[Stored items]

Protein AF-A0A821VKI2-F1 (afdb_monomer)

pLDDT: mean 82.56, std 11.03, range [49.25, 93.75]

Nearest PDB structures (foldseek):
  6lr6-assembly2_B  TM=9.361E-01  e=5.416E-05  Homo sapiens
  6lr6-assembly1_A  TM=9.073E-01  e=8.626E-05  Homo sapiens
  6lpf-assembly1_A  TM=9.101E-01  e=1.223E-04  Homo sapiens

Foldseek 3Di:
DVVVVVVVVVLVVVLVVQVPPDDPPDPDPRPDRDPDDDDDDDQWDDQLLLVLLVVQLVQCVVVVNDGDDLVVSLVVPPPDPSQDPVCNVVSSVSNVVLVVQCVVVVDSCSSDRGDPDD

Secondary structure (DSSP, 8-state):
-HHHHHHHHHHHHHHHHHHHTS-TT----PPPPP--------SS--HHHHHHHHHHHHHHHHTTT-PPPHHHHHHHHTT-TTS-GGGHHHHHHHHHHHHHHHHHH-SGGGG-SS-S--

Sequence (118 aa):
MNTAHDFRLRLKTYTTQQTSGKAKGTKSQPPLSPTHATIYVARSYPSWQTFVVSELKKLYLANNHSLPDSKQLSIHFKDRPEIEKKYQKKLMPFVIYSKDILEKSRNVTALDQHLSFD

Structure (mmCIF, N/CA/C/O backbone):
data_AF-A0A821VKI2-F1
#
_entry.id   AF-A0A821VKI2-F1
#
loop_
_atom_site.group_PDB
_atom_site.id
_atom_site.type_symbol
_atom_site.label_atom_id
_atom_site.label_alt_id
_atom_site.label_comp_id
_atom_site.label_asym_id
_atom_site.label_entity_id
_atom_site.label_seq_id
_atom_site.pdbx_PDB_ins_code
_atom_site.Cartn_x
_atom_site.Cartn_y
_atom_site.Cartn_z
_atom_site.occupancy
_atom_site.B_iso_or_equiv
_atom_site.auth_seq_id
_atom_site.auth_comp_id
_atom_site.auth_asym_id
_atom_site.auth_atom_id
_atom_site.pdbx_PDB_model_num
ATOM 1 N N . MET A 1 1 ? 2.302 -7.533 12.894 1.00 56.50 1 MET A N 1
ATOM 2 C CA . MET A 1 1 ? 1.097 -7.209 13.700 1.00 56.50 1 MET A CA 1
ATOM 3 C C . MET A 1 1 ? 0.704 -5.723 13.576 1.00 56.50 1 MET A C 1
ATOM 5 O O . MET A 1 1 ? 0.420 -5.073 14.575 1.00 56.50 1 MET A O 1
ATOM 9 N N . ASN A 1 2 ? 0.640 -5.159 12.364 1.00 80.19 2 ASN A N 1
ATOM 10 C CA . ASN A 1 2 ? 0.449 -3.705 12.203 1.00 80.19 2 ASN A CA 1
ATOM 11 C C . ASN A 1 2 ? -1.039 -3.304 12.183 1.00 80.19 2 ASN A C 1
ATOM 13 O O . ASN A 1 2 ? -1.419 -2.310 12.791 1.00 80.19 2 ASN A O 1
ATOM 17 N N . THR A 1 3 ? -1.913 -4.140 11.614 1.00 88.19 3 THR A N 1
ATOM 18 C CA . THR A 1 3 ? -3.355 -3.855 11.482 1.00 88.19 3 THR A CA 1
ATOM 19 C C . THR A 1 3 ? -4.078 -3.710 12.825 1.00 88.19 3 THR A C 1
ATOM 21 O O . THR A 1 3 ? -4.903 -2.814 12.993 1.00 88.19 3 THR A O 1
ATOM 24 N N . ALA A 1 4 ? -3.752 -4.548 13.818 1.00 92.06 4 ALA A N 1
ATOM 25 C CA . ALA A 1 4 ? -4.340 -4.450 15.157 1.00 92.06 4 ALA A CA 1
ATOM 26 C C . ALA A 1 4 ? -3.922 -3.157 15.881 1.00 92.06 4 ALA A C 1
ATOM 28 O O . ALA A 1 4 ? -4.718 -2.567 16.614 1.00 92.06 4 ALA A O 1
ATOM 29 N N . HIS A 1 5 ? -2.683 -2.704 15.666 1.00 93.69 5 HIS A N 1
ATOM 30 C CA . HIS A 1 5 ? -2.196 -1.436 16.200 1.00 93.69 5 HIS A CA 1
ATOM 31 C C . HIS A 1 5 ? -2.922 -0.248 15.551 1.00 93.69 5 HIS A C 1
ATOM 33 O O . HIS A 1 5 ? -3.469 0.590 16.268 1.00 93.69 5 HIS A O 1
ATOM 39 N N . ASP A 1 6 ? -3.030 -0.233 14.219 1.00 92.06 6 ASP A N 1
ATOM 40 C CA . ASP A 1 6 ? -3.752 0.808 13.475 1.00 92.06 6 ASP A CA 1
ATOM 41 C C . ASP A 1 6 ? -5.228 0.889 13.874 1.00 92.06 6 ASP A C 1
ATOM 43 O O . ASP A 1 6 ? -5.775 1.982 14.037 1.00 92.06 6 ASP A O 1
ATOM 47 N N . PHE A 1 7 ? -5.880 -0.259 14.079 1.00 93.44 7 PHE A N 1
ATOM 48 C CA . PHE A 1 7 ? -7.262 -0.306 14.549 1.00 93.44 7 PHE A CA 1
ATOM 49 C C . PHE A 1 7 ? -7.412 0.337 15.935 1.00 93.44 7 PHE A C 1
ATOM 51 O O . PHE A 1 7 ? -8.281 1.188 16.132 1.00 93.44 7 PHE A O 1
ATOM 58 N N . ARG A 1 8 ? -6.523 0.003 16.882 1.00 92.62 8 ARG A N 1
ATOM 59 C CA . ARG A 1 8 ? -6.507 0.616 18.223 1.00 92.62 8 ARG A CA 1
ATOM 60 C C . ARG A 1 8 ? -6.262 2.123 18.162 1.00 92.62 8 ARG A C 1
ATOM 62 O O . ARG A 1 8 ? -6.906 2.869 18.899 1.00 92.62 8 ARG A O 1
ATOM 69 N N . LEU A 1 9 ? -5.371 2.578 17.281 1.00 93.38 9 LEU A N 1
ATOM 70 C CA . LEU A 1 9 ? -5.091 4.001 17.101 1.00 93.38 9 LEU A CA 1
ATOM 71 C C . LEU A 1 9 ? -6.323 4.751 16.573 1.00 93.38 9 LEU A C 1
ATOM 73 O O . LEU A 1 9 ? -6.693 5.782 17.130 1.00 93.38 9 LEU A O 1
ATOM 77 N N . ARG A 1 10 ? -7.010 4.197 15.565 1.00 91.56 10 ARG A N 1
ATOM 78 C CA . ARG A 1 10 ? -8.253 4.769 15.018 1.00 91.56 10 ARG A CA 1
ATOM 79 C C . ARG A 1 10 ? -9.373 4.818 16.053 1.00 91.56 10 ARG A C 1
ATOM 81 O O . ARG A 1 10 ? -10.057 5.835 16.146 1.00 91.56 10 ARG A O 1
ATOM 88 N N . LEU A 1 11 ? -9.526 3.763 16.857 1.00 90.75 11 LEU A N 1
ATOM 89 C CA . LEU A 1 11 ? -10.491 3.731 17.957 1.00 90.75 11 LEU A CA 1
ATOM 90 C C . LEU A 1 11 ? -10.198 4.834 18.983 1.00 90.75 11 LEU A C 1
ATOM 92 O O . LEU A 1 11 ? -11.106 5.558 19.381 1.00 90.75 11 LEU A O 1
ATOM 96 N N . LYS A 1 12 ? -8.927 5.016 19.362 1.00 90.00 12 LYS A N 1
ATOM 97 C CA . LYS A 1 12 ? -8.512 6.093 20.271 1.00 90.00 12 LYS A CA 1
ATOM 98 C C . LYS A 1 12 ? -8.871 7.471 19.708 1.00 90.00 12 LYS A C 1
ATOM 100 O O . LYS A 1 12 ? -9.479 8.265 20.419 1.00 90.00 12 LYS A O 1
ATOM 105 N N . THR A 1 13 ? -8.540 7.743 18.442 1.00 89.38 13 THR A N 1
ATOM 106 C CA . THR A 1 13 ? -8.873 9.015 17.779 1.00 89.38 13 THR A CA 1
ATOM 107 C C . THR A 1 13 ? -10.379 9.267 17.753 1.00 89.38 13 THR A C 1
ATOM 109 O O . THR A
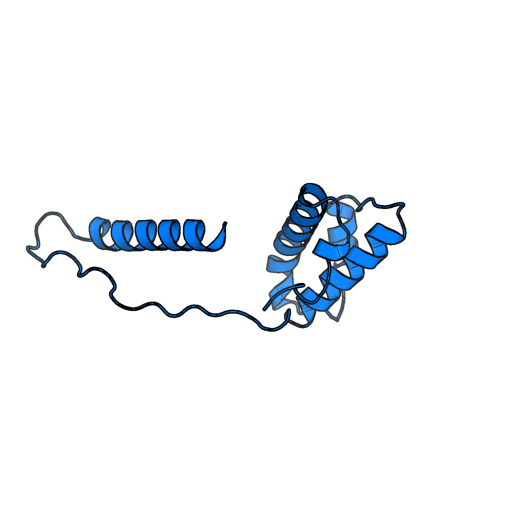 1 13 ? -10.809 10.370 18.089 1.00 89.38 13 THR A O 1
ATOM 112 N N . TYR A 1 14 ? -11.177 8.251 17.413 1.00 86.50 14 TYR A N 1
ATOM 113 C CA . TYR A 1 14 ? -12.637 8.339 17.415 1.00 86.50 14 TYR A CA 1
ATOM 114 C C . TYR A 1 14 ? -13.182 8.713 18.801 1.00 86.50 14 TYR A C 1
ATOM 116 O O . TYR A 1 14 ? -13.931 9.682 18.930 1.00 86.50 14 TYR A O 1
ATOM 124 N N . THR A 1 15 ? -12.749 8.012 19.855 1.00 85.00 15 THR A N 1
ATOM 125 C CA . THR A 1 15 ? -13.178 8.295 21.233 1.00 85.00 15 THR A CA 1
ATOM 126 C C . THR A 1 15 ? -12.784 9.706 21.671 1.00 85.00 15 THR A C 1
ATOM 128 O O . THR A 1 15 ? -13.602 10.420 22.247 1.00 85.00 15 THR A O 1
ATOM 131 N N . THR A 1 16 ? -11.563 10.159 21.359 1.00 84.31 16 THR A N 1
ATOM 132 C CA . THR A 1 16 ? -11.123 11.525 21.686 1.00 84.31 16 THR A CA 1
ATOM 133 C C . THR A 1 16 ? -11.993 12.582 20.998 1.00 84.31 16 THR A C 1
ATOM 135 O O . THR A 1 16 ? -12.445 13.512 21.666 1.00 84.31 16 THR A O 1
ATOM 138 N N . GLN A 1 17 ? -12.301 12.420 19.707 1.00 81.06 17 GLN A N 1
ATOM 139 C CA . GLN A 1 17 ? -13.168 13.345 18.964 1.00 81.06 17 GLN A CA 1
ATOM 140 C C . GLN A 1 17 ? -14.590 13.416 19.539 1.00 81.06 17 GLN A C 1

==

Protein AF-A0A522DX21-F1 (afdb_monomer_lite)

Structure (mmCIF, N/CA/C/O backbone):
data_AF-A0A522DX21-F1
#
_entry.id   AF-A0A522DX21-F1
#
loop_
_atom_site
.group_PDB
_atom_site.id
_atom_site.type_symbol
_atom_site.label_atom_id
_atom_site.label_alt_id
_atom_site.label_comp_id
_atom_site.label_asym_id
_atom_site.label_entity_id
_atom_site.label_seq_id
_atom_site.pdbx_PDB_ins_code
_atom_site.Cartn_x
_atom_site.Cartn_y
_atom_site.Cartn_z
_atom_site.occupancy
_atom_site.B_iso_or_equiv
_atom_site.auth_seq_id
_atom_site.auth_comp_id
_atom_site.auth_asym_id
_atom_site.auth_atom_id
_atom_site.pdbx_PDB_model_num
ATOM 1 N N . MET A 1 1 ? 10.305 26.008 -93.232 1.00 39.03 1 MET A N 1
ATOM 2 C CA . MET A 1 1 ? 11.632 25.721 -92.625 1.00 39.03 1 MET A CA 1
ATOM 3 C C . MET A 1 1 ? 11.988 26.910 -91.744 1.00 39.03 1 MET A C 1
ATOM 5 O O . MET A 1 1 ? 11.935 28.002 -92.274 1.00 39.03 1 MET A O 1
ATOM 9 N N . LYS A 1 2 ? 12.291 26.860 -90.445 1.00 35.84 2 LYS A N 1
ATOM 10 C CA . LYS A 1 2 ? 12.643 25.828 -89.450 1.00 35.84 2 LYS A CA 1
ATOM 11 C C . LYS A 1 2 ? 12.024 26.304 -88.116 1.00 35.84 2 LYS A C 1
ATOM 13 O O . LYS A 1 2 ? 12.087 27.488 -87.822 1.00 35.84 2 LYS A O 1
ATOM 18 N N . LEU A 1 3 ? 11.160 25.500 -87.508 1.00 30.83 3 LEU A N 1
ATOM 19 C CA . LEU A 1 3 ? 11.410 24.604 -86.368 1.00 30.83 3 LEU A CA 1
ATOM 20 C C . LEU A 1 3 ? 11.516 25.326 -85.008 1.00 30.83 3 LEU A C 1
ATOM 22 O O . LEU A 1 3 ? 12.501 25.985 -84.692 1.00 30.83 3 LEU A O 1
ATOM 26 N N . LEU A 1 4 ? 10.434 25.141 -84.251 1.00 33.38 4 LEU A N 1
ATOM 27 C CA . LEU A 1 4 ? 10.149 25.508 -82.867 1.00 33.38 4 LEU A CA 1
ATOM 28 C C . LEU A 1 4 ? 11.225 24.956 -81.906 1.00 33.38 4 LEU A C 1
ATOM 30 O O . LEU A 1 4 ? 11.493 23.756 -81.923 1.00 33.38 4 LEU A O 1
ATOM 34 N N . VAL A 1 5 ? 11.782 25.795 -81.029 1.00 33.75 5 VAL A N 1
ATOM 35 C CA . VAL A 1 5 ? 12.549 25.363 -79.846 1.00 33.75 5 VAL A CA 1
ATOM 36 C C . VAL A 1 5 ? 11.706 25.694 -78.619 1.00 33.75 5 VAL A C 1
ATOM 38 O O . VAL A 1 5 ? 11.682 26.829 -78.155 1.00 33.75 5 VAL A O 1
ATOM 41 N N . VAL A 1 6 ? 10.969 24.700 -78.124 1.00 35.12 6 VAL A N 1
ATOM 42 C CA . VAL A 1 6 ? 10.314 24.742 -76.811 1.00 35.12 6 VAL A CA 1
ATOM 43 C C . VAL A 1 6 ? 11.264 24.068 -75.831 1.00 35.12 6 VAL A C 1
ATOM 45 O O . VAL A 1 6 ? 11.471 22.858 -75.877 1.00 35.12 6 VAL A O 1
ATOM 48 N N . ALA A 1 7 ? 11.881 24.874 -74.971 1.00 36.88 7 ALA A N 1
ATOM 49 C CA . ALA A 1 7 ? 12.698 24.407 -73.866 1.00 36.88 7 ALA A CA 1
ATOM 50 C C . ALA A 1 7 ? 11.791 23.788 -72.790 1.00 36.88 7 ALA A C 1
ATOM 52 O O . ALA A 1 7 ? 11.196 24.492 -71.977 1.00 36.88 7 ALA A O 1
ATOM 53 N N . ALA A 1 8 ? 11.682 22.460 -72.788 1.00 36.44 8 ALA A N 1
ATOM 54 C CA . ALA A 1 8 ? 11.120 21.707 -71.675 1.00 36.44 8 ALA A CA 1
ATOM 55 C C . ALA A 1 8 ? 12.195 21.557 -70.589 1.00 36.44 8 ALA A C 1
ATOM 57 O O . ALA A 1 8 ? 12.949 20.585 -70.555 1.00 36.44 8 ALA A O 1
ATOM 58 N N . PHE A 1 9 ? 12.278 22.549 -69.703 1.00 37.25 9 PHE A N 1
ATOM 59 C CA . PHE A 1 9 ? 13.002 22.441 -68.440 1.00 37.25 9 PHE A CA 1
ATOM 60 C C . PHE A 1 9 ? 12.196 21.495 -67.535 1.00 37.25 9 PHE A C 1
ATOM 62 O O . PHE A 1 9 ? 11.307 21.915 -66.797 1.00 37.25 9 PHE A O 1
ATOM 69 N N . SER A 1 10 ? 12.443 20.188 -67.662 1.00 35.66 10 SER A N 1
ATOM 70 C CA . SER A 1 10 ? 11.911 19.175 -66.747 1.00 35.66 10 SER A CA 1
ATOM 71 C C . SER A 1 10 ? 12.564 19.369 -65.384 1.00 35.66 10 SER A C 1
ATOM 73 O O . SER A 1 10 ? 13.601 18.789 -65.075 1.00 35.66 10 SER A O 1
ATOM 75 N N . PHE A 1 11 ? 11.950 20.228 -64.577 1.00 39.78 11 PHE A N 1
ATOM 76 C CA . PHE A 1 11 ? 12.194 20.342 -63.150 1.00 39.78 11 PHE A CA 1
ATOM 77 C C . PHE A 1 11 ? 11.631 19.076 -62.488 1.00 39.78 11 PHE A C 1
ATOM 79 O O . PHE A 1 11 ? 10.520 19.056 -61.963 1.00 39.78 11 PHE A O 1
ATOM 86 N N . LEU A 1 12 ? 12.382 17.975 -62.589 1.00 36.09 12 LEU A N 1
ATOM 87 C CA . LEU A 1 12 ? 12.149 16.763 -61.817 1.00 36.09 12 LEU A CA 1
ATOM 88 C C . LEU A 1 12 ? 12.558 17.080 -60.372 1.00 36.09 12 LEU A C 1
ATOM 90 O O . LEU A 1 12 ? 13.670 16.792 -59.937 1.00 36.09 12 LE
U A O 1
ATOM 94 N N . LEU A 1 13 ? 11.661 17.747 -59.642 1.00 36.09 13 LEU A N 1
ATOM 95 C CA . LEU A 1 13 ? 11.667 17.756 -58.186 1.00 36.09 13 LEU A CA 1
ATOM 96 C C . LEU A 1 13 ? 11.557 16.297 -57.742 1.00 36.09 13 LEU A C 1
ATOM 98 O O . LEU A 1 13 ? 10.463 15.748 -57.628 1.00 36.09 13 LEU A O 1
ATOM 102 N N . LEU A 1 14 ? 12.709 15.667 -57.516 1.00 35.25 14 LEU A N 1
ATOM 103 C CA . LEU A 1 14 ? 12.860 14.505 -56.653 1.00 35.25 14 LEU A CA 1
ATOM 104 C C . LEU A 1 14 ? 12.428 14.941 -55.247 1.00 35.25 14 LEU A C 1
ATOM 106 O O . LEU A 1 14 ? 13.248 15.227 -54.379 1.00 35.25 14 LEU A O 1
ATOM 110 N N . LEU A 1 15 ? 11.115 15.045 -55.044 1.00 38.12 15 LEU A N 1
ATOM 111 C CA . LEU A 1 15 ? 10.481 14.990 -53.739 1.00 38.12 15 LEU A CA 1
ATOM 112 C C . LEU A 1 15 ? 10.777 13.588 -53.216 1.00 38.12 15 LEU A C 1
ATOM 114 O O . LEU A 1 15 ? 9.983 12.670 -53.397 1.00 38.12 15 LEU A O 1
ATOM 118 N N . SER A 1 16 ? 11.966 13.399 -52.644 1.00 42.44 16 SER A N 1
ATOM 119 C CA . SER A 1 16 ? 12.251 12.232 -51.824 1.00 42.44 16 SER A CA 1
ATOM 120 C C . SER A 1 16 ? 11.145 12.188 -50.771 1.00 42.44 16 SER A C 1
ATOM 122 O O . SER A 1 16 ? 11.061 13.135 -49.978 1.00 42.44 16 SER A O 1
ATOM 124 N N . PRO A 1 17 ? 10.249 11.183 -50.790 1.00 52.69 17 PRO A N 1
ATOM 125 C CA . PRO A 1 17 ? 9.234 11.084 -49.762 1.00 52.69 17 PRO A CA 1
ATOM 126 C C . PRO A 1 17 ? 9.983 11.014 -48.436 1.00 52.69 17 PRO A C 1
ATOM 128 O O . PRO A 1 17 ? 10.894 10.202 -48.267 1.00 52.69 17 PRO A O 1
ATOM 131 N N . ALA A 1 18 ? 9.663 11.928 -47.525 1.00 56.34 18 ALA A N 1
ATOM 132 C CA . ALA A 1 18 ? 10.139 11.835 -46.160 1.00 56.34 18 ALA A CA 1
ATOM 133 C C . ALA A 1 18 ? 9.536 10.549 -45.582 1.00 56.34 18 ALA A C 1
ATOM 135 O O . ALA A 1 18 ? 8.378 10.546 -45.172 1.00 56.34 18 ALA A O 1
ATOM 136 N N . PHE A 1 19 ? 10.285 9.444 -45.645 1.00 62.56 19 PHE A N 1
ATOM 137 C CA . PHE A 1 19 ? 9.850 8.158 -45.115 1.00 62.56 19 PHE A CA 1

What the exercise asks: For this exercise, transcribe exactly the part of the records above that opens with the line containing "ATOM 88 N N" and closes with the one containing "ATOM 125 C CA . THR". Pictures are not part of the copy.

Your response:
ATOM 88 N N . LEU A 1 11 ? -9.526 3.763 16.857 1.00 90.75 11 LEU A N 1
ATOM 89 C CA . LEU A 1 11 ? -10.491 3.731 17.957 1.00 90.75 11 LEU A CA 1
ATOM 90 C C . LEU A 1 11 ? -10.198 4.834 18.983 1.00 90.75 11 LEU A C 1
ATOM 92 O O . LEU A 1 11 ? -11.106 5.558 19.381 1.00 90.75 11 LEU A O 1
ATOM 96 N N . LYS A 1 12 ? -8.927 5.016 19.362 1.00 90.00 12 LYS A N 1
ATOM 97 C CA . LYS A 1 12 ? -8.512 6.093 20.271 1.00 90.00 12 LYS A CA 1
ATOM 98 C C . LYS A 1 12 ? -8.871 7.471 19.708 1.00 90.00 12 LYS A C 1
ATOM 100 O O . LYS A 1 12 ? -9.479 8.265 20.419 1.00 90.00 12 LYS A O 1
ATOM 105 N N . THR A 1 13 ? -8.540 7.743 18.442 1.00 89.38 13 THR A N 1
ATOM 106 C CA . THR A 1 13 ? -8.873 9.015 17.779 1.00 89.38 13 THR A CA 1
ATOM 107 C C . THR A 1 13 ? -10.379 9.267 17.753 1.00 89.38 13 THR A C 1
ATOM 109 O O . THR A
 1 13 ? -10.809 10.370 18.089 1.00 89.38 13 THR A O 1
ATOM 112 N N . TYR A 1 14 ? -11.177 8.251 17.413 1.00 86.50 14 TYR A N 1
ATOM 113 C CA . TYR A 1 14 ? -12.637 8.339 17.415 1.00 86.50 14 TYR A CA 1
ATOM 114 C C . TYR A 1 14 ? -13.182 8.713 18.801 1.00 86.50 14 TYR A C 1
ATOM 116 O O . TYR A 1 14 ? -13.931 9.682 18.930 1.00 86.50 14 TYR A O 1
ATOM 124 N N . THR A 1 15 ? -12.749 8.012 19.855 1.00 85.00 15 THR A N 1
ATOM 125 C CA . THR A 1 15 ? -13.178 8.295 21.233 1.00 85.00 15 THR A CA 1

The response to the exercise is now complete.